Katrina relief and liability issues
As might be expected, local charities have run into some organizational obstacles.
Former Daytona Beach Mayor Bud Asher, for example, has gathered the names of 50 people who have offered their homes to refugees, but doesn’t know of any refugees who need places to stay. Asher cannot turn to the Red Cross, which won’t give out names because of logistical and liability issues, said Hamlin, the local spokesman.
(Jim Haug, “New Orleans family winds up here, out of resources”, Daytona Beach News-Journal, Sep. 6). NOLA Help and the somewhat unorganized Katrina Help Wiki provides one means of breaking through the red tape.
Elsewhere, Anthony Sebok suggests that Hurricane Katrina should cause us to re-evaluate the 9/11 Victims’ Fund.

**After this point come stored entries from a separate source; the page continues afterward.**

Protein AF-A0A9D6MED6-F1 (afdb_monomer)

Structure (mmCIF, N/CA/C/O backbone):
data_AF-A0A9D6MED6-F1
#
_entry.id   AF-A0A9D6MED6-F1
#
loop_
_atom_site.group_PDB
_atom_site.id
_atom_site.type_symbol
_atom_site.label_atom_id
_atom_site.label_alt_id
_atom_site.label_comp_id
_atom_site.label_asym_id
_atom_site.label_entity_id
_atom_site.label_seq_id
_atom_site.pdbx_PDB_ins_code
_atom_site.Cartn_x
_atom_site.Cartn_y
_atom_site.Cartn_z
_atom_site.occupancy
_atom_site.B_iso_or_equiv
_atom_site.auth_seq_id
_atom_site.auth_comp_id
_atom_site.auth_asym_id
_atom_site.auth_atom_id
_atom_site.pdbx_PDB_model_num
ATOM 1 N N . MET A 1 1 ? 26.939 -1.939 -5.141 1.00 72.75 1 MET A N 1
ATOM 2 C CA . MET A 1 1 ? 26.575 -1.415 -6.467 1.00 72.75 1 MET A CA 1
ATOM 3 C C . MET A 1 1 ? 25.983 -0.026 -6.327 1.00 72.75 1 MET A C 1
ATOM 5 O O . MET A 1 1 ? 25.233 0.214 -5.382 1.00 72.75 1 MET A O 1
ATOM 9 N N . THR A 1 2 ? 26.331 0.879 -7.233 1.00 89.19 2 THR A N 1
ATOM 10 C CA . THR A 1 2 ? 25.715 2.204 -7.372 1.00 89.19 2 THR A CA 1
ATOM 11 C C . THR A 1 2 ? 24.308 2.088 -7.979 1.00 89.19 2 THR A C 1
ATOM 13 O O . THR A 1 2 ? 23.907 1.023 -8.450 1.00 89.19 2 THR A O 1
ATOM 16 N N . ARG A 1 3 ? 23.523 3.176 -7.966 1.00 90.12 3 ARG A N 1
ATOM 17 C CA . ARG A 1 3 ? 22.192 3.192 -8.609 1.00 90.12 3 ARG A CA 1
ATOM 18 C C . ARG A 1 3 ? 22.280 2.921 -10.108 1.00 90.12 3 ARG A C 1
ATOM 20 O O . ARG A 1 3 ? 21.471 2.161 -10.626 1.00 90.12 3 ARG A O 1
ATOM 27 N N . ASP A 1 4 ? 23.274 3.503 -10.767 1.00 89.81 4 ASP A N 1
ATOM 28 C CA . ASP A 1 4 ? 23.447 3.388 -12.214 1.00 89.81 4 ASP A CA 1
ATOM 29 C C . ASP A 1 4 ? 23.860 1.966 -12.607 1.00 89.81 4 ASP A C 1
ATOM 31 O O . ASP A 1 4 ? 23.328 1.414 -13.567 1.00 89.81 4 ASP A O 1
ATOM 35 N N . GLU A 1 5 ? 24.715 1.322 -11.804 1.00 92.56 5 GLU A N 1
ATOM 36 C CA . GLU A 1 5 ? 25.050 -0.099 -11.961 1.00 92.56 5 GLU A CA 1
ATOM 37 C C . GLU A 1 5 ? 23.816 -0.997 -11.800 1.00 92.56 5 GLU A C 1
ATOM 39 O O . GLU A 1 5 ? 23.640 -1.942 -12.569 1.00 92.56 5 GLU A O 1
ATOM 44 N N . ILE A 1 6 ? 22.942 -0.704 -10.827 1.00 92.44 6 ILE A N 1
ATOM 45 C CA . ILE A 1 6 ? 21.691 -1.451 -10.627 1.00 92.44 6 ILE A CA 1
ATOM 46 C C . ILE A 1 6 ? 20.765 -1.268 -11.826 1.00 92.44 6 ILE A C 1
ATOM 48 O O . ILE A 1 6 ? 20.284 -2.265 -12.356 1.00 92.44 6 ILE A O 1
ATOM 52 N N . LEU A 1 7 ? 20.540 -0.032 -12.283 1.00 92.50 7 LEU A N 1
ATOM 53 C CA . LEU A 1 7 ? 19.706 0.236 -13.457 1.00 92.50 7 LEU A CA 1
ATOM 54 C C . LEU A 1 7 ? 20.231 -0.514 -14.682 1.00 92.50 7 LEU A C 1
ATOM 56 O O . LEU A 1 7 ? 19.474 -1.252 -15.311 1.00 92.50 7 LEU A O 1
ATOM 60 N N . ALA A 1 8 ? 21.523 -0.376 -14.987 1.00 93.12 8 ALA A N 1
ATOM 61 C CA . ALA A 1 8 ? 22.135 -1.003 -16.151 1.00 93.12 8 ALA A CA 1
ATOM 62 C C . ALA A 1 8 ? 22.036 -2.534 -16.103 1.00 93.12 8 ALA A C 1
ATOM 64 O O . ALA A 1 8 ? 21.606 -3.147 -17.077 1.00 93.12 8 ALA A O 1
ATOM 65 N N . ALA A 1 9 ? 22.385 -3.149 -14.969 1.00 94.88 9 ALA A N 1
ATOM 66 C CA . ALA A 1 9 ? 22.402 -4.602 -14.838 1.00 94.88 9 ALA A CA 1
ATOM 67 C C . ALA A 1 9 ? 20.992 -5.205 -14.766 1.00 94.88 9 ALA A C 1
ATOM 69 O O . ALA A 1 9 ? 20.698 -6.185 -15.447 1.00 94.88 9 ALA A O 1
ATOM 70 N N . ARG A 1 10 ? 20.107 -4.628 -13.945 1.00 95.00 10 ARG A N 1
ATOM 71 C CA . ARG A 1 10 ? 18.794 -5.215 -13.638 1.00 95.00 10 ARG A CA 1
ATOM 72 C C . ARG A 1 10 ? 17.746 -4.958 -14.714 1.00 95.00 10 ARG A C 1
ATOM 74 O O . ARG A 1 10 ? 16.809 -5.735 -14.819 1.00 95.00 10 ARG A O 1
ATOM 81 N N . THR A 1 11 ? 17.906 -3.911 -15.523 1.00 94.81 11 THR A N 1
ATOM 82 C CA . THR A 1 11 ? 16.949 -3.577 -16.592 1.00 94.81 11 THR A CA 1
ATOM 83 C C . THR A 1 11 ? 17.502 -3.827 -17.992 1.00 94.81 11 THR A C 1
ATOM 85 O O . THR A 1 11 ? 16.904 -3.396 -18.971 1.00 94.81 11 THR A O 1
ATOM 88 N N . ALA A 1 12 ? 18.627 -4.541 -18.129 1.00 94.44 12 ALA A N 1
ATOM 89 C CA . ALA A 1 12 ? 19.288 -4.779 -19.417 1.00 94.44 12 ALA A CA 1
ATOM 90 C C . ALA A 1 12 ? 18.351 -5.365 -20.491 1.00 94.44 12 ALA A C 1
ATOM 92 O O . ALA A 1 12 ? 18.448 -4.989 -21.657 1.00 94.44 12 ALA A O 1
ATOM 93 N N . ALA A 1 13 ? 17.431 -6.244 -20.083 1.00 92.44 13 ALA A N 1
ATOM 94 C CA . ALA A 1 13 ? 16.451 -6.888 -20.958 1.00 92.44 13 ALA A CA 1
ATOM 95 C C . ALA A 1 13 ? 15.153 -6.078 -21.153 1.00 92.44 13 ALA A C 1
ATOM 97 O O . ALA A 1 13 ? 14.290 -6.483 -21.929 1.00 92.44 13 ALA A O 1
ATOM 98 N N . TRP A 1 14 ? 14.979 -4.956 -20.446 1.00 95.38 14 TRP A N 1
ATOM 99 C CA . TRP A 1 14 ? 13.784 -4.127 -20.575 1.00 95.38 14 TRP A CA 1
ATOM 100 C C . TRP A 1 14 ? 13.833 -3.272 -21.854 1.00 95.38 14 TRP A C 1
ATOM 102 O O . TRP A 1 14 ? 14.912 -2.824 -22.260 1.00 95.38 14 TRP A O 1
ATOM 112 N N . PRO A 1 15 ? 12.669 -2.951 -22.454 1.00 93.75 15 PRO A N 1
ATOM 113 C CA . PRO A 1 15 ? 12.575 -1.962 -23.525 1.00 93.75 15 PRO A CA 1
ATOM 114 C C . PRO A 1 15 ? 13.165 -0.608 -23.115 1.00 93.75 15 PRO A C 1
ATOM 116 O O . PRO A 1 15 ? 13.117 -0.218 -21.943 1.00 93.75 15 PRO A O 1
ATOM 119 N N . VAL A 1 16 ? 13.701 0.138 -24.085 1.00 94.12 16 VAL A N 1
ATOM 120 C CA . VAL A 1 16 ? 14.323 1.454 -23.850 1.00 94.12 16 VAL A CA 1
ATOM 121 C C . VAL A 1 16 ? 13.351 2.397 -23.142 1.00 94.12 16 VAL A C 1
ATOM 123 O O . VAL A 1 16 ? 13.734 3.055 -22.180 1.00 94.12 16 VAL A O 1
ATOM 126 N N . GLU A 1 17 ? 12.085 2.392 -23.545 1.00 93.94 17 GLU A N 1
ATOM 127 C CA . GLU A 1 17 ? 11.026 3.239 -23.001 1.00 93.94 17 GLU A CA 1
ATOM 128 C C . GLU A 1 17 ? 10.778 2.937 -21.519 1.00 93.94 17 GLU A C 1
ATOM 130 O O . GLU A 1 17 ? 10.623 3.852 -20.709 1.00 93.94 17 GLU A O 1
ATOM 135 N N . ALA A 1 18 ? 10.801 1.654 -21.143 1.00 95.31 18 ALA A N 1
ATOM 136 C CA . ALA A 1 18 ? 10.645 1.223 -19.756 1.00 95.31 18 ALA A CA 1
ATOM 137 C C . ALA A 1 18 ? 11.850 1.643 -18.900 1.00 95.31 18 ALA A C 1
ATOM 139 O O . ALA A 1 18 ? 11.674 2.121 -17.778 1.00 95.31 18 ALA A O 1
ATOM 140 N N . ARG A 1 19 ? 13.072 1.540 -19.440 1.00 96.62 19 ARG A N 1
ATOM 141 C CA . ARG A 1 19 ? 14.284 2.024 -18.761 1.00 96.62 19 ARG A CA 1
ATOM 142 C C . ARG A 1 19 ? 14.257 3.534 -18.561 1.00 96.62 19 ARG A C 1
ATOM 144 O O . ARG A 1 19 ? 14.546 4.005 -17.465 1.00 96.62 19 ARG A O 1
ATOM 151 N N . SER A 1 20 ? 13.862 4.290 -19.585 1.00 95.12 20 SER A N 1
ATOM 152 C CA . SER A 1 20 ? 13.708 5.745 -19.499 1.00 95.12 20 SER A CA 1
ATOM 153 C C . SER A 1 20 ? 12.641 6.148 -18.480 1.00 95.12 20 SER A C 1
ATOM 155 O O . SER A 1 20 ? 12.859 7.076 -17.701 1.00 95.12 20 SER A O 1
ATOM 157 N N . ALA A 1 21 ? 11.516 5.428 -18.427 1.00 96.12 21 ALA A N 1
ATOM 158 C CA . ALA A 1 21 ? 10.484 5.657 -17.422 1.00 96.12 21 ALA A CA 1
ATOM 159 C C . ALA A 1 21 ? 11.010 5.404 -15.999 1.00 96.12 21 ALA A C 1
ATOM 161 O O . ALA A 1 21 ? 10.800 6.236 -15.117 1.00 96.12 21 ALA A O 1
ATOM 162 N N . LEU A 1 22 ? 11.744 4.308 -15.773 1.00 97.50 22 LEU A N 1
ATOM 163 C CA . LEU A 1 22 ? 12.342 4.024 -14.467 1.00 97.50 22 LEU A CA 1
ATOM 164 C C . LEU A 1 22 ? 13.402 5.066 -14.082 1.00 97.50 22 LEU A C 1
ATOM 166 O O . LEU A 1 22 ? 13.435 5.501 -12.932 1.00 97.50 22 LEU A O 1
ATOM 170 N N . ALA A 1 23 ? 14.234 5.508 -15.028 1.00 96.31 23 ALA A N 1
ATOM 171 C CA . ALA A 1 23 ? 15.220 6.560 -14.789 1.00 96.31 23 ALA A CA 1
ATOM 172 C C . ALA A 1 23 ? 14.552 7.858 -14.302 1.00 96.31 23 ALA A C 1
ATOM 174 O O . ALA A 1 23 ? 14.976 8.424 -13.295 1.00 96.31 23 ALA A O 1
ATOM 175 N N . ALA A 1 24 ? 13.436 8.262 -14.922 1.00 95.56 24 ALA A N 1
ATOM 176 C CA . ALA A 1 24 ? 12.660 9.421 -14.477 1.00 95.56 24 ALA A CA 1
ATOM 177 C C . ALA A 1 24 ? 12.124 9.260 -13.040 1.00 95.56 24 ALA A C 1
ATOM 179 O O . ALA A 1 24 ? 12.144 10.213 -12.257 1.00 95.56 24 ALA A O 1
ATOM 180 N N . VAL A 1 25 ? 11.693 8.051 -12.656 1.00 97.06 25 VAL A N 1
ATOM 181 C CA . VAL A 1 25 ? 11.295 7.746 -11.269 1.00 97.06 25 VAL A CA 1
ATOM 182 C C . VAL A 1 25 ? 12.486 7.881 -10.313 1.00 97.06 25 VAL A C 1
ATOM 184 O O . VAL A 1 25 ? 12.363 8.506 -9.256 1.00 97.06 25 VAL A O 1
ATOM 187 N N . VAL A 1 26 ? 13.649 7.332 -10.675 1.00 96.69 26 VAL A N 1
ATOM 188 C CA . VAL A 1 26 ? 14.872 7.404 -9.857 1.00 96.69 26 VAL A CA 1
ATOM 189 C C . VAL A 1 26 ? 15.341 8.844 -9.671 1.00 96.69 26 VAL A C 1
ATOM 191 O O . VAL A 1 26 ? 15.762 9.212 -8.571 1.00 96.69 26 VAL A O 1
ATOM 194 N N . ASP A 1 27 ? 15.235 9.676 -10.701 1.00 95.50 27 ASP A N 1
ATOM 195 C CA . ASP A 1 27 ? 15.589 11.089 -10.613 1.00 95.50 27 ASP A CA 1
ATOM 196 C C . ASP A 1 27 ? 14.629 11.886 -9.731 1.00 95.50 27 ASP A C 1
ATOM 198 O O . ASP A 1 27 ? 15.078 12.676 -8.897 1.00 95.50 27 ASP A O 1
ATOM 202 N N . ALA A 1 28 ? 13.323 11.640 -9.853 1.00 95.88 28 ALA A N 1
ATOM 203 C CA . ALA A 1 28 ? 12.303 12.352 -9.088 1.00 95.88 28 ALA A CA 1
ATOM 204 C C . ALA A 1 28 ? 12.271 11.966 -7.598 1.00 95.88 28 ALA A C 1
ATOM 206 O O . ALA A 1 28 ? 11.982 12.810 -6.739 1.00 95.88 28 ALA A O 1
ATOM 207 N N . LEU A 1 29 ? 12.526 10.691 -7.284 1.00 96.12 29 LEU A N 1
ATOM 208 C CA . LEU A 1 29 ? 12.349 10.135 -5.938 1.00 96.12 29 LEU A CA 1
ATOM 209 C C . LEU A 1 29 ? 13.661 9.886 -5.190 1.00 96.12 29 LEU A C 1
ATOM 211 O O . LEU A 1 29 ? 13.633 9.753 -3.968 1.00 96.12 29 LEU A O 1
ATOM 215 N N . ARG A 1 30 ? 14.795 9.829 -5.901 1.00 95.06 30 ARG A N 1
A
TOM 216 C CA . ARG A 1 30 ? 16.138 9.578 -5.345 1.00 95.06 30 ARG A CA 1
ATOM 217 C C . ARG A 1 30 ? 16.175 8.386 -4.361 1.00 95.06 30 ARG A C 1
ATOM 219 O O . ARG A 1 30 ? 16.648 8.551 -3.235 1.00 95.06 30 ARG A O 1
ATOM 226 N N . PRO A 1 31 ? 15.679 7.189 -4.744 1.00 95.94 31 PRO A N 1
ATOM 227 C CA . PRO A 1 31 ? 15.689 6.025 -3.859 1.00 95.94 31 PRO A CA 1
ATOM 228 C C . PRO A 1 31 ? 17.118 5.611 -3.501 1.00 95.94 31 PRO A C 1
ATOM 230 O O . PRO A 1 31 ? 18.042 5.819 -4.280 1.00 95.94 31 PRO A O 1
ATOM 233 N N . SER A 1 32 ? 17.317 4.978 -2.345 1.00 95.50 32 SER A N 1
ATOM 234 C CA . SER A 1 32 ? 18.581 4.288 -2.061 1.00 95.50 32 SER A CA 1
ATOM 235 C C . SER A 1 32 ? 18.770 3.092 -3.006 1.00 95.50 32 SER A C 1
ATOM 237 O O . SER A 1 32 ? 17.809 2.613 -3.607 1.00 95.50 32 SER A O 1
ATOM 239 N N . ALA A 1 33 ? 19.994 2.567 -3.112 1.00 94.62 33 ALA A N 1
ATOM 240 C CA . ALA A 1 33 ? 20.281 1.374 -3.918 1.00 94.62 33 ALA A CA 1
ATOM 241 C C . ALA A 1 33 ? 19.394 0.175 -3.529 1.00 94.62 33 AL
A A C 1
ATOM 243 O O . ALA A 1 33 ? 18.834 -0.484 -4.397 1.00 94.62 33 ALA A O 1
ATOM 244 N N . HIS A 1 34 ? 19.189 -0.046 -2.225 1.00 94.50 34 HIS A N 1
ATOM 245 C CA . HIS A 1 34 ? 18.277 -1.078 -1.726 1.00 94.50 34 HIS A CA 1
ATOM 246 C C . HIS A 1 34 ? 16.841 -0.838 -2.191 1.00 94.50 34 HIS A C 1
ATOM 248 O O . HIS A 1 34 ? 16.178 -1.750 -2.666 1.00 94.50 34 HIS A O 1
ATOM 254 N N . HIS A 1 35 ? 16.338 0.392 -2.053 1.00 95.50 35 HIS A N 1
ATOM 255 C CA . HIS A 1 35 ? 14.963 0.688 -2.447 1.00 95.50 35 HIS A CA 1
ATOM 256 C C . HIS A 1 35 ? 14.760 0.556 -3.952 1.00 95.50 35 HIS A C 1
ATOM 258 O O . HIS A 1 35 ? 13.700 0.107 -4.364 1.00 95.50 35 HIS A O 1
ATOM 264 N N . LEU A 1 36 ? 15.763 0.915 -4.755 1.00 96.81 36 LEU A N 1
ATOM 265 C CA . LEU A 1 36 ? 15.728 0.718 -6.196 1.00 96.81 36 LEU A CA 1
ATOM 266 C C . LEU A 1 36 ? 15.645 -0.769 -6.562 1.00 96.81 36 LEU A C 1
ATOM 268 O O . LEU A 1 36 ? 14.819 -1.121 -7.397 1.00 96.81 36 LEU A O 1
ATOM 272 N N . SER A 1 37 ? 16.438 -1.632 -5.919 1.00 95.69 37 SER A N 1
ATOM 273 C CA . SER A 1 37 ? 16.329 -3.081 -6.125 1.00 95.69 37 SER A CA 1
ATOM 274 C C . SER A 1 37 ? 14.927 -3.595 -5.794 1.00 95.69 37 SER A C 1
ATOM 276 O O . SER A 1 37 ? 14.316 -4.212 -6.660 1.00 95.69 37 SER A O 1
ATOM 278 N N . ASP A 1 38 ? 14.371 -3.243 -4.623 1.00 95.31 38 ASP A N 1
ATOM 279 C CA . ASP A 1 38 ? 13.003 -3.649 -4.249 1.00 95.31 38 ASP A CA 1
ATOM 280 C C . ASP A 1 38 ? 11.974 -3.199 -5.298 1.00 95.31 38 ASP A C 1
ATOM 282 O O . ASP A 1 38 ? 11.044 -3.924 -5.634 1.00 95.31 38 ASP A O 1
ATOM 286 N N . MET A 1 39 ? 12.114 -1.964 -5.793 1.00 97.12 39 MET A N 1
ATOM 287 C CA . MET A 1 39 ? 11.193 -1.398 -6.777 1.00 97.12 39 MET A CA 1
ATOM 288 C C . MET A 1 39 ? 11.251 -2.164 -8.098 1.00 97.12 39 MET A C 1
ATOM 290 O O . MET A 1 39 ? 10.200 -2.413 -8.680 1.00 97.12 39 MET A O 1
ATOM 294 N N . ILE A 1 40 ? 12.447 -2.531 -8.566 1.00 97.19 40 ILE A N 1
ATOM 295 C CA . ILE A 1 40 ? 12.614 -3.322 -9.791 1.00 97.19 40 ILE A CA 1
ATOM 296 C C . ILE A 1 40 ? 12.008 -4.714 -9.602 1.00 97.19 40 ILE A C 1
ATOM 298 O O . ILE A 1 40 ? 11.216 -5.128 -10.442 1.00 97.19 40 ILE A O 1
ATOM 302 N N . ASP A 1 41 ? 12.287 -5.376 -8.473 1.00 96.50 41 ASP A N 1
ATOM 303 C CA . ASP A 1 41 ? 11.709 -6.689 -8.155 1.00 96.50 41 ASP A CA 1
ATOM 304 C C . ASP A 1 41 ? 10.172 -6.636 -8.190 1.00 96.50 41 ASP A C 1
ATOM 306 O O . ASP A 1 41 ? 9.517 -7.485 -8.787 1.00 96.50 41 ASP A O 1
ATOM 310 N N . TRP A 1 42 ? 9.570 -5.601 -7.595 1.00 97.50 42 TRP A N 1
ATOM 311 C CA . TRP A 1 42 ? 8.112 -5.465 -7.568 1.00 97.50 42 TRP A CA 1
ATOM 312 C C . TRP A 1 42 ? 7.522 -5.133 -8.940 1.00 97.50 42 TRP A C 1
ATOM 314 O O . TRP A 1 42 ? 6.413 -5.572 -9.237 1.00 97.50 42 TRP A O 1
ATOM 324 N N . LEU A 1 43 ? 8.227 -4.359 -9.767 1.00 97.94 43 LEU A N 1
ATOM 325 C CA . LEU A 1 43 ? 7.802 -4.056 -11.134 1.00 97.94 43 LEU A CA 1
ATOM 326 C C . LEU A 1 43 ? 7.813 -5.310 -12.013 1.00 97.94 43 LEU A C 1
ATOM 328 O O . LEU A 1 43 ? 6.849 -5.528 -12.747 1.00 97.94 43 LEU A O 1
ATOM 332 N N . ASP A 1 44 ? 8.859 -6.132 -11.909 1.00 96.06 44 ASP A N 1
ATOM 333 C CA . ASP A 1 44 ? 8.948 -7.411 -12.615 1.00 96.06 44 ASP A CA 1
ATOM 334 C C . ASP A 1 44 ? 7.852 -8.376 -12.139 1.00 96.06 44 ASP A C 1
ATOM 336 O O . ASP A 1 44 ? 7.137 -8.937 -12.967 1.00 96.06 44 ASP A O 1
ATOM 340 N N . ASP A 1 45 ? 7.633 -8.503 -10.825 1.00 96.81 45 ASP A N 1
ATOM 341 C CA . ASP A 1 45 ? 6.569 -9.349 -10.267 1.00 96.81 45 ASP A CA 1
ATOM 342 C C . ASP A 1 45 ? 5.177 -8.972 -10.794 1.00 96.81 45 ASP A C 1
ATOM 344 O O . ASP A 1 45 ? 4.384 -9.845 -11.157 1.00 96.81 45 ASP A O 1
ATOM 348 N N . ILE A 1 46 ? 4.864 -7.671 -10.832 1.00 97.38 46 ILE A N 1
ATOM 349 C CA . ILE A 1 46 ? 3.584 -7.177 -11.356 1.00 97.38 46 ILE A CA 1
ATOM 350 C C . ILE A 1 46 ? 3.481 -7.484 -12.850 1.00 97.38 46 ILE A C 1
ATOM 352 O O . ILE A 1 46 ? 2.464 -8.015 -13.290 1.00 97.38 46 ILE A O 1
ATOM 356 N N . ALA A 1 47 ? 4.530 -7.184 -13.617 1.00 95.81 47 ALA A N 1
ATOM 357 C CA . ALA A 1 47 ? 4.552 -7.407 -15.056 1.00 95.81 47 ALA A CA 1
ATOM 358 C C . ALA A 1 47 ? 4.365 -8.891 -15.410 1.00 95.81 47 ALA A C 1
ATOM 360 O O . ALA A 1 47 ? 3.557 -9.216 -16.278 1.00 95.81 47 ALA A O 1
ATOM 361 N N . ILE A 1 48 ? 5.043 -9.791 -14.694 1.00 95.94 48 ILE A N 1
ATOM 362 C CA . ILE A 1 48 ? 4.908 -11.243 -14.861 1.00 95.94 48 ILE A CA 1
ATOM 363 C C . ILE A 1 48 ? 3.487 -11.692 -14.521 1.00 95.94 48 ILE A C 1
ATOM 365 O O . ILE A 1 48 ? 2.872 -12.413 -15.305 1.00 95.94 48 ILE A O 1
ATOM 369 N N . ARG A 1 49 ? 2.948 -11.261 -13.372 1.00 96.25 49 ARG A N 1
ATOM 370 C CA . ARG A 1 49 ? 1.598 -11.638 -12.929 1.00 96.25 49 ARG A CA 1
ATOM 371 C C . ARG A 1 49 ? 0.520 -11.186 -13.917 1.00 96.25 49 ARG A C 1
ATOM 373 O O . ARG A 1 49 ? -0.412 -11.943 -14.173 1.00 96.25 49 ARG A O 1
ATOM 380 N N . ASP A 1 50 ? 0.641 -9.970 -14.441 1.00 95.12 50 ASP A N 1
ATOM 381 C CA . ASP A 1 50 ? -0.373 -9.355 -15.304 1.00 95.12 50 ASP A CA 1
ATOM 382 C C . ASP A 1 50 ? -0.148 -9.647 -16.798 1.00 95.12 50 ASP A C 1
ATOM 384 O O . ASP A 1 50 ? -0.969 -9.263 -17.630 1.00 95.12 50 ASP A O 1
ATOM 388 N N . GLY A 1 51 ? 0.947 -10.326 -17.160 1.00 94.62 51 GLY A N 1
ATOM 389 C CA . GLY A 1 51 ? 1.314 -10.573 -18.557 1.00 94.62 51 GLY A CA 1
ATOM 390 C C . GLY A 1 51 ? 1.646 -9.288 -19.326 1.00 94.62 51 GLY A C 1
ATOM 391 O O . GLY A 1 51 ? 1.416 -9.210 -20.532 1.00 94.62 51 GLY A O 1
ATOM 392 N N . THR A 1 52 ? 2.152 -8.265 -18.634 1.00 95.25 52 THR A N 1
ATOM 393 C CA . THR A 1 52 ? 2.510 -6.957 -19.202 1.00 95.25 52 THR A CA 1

Church-aided evacuation plans
Realizing that there were no good plans in place for evacuating the 100,000+ sick or impoverished residents of New Orleans in the event of a hurricane, the Red Cross and a local poverty-action group had been developing a plan to “enlist churches in a vast, decentralized effort to make space for the poor and the infirm in church members’ cars when they evacuate,” according to Bruce Nolan in the July 24 Times-Picayune (reprinted by Brad DeLong). However, Operation Brother’s Keeper had only managed to enlist four churches as participants as of this July. Logistical difficulties posed by the idea were one challenge, but according to Nolan’s reporting another factor was also at work:
although the Archdiocese of New Orleans has endorsed the project in principle, it doesn’t want its 142 parishes to participate until insurance problems have been solved with new legislation that reduces liability risks, Wilkins said.